James D A, Smith D M
Mutat Res. 1982 Aug;97(4):303-14. doi: 10.1016/0165-1161(82)90029-2.
A dominant lethal (DL) mutation is a genetic change that results in the death of the conceptus that inherits it. The assay is normally carried out in mice and the production of DL mutation by the test chemical is characterised by an increase in non-viable embryos. A distinct advantage of the DL assay is that it is an in vivo, mammalian, germ cell assay and is therefore pertinent to the fundamental question of chemical mutagenesis, i.e.: is a chemical likely to produce genetic changes that can be transferred to the offspring? The two principal criticisms of the assay are that the main type of genetic damage it detects is chromosomal breakage that leads to death of the conceptus, and that the assay is considered to be relatively insensitive. The Association of the British Pharmaceutical Industry (ABPI) Working Party on Mutagenicity was established in 1974. Its principal objective was to consider the problem of mutagenicity and associated matters in relation to the development of new medicines and to make recommendations and proposals for collaborative work if indicated. The dominant lethal assay is one of several tests for mutagenicity chosen for evaluation by collaborative study. The objective of the collaborative study was to gain more information about the validity and dependability of the dominant lethal assay. The present report concerns an analysis of the differences between compounds, laboratories and statistical methods utilising the data from the collaborative study.

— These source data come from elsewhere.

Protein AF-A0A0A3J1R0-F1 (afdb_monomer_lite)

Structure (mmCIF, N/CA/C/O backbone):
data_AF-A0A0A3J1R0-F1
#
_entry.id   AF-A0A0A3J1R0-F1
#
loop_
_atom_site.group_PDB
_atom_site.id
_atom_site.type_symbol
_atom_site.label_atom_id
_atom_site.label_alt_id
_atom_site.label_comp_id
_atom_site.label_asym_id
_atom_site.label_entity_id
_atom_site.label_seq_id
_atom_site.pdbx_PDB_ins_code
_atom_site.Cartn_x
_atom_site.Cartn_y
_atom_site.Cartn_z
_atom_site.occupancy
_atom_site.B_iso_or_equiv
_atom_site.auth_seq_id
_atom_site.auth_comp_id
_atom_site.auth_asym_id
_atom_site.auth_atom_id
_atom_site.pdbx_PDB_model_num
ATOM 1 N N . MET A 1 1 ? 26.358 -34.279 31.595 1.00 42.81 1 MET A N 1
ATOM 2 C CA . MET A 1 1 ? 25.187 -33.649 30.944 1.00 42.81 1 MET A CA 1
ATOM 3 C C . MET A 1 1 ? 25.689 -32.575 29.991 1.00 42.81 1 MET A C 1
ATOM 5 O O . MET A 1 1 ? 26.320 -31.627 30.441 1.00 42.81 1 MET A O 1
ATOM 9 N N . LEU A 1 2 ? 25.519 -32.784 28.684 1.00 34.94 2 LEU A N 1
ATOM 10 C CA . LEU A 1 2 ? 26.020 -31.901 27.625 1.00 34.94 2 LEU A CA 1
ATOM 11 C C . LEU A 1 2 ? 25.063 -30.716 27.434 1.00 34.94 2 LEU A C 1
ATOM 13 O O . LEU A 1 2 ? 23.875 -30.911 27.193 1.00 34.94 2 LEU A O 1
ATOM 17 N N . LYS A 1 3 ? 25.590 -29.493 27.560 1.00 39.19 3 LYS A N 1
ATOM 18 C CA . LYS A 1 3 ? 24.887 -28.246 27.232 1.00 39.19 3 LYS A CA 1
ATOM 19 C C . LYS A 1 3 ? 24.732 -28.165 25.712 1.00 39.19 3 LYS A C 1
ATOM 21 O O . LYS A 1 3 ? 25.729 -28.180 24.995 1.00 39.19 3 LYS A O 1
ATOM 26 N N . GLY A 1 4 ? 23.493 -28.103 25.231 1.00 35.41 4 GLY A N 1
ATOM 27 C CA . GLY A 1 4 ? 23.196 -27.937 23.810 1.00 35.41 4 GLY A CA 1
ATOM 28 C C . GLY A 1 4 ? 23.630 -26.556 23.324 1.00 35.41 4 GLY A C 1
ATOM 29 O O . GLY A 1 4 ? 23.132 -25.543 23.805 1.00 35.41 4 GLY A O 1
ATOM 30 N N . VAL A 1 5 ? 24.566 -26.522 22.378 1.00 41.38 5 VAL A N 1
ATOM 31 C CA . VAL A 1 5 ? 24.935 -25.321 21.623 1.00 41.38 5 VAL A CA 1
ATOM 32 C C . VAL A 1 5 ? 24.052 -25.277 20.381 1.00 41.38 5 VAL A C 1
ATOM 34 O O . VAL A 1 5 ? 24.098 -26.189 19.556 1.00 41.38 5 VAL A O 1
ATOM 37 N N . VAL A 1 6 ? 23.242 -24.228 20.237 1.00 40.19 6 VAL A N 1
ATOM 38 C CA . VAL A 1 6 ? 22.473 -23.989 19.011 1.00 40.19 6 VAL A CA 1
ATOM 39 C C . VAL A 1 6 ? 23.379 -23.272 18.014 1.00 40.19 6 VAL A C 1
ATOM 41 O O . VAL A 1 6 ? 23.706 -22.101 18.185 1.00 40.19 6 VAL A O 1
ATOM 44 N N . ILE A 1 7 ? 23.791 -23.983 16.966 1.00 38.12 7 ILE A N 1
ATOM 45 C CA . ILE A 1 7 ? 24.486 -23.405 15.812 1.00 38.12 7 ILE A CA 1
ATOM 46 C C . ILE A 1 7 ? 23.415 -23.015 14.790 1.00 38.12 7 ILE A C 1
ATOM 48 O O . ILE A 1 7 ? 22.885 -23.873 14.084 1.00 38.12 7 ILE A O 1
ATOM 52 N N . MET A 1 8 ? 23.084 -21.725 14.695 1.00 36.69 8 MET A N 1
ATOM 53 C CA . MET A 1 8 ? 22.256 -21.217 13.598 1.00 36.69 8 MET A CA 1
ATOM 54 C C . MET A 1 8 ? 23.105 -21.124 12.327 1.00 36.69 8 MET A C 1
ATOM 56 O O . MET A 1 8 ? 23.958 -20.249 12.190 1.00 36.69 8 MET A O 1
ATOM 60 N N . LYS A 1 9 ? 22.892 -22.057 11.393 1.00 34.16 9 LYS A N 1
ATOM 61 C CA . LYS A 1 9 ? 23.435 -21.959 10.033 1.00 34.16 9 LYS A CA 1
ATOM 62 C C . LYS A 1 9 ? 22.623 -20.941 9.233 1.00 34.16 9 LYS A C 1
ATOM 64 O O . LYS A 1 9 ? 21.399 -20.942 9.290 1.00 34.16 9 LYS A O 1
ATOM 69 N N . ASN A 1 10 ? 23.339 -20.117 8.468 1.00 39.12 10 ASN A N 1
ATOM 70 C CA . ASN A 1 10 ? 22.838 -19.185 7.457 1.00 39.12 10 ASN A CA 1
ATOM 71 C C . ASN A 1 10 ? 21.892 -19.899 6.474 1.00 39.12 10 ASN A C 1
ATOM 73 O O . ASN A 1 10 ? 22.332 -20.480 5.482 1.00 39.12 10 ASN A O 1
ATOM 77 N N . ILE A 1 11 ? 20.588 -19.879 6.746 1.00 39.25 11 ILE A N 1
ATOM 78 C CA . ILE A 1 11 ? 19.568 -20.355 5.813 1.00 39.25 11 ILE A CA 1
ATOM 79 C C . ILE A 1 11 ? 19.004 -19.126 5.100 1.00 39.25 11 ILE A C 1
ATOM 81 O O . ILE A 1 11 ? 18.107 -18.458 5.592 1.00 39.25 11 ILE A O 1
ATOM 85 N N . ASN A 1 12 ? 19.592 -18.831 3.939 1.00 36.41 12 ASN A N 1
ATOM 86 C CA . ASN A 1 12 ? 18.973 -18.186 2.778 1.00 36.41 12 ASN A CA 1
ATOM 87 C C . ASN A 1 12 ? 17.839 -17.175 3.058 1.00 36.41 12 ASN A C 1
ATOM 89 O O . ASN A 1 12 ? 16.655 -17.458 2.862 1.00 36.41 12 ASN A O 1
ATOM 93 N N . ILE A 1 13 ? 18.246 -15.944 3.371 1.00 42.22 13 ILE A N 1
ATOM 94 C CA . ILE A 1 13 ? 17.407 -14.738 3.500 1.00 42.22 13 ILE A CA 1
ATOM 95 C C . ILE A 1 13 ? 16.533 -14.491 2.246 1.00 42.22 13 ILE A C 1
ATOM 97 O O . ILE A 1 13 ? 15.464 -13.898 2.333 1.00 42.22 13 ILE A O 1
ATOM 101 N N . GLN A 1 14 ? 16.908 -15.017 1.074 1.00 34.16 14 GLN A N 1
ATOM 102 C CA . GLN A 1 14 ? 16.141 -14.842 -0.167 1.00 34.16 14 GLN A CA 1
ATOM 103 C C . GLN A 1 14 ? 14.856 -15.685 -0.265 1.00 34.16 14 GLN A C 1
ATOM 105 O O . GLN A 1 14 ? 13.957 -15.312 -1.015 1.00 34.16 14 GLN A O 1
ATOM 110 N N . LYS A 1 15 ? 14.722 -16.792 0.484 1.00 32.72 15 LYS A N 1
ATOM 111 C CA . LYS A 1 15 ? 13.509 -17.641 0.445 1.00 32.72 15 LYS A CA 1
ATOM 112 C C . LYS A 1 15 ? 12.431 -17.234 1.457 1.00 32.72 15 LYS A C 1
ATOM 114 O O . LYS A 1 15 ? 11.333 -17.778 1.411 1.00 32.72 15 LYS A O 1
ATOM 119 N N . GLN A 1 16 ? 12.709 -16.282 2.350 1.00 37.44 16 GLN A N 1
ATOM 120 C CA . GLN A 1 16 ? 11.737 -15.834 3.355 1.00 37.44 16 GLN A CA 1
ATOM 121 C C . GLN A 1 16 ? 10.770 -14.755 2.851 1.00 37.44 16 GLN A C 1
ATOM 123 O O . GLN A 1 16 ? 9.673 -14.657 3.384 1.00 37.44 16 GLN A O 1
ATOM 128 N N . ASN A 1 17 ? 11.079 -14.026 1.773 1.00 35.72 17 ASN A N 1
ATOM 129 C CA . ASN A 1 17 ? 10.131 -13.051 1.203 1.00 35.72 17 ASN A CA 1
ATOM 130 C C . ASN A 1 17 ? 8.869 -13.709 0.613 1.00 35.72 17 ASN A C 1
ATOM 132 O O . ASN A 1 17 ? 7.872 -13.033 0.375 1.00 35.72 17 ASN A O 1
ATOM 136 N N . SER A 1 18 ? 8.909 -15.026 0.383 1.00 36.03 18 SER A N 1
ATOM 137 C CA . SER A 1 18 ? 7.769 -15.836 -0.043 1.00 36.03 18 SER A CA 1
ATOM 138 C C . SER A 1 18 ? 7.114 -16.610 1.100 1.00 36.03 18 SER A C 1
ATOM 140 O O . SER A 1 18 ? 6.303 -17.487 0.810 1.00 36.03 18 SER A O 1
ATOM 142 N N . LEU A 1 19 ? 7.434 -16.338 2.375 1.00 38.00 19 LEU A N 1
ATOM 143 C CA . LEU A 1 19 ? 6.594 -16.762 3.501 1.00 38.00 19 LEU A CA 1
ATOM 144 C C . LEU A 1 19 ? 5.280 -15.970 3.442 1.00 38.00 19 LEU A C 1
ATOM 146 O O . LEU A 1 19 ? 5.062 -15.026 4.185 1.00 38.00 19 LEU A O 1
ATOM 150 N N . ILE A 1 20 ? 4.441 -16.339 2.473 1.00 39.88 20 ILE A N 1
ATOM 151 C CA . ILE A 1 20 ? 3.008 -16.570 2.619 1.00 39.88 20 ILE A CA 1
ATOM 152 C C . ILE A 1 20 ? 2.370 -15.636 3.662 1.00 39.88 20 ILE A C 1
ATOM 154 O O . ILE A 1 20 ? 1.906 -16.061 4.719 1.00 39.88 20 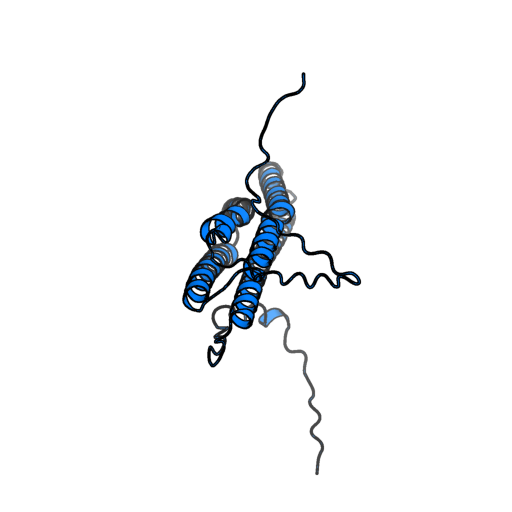ILE A O 1
ATOM 158 N N . TYR A 1 21 ? 2.284 -14.346 3.319 1.00 37.81 21 TYR A N 1
ATOM 159 C CA . TYR A 1 21 ? 1.440 -13.374 4.026 1.00 37.81 21 TYR A CA 1
ATOM 160 C C . TYR A 1 21 ? -0.044 -13.790 4.042 1.00 37.81 21 TYR A C 1
ATOM 162 O O . TYR A 1 21 ? -0.847 -13.208 4.766 1.00 37.81 21 TYR A O 1
ATOM 170 N N . SER A 1 22 ? -0.427 -14.822 3.279 1.00 33.91 22 SER A N 1
ATOM 171 C CA . SER A 1 22 ? -1.764 -15.413 3.297 1.00 33.91 22 SER A CA 1
ATOM 172 C C . SER A 1 22 ? -2.064 -16.288 4.524 1.00 33.91 22 SER A C 1
ATOM 174 O O . SER A 1 22 ? -3.219 -16.677 4.686 1.00 33.91 22 SER A O 1
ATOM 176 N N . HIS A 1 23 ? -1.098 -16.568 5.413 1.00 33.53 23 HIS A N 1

显性致死(DL)突变是一种导致继承该突变的受精卵死亡的基因变化。该试验通常在小鼠中进行,受试化学物质产生的DL突变的特征是不可存活胚胎数量增加。DL试验的一个明显优势在于它是一种体内哺乳动物生殖细胞试验,因此与化学诱变的基本问题相关,即:一种化学物质是否可能产生可传递给后代的基因变化?对该试验的两个主要批评是,它检测到的主要遗传损伤类型是导致受精卵死亡的染色体断裂,并且该试验被认为相对不敏感。英国制药工业协会(ABPI)致突变性工作组于1974年成立。其主要目标是考虑与新药开发相关的致突变性问题及相关事宜,并在必要时就合作研究提出建议和提议。显性致死试验是被选用于合作研究评估的几种致突变性试验之一。合作研究的目的是获取更多关于显性致死试验有效性和可靠性的信息。本报告涉及利用合作研究数据对化合物、实验室和统计方法之间差异的分析。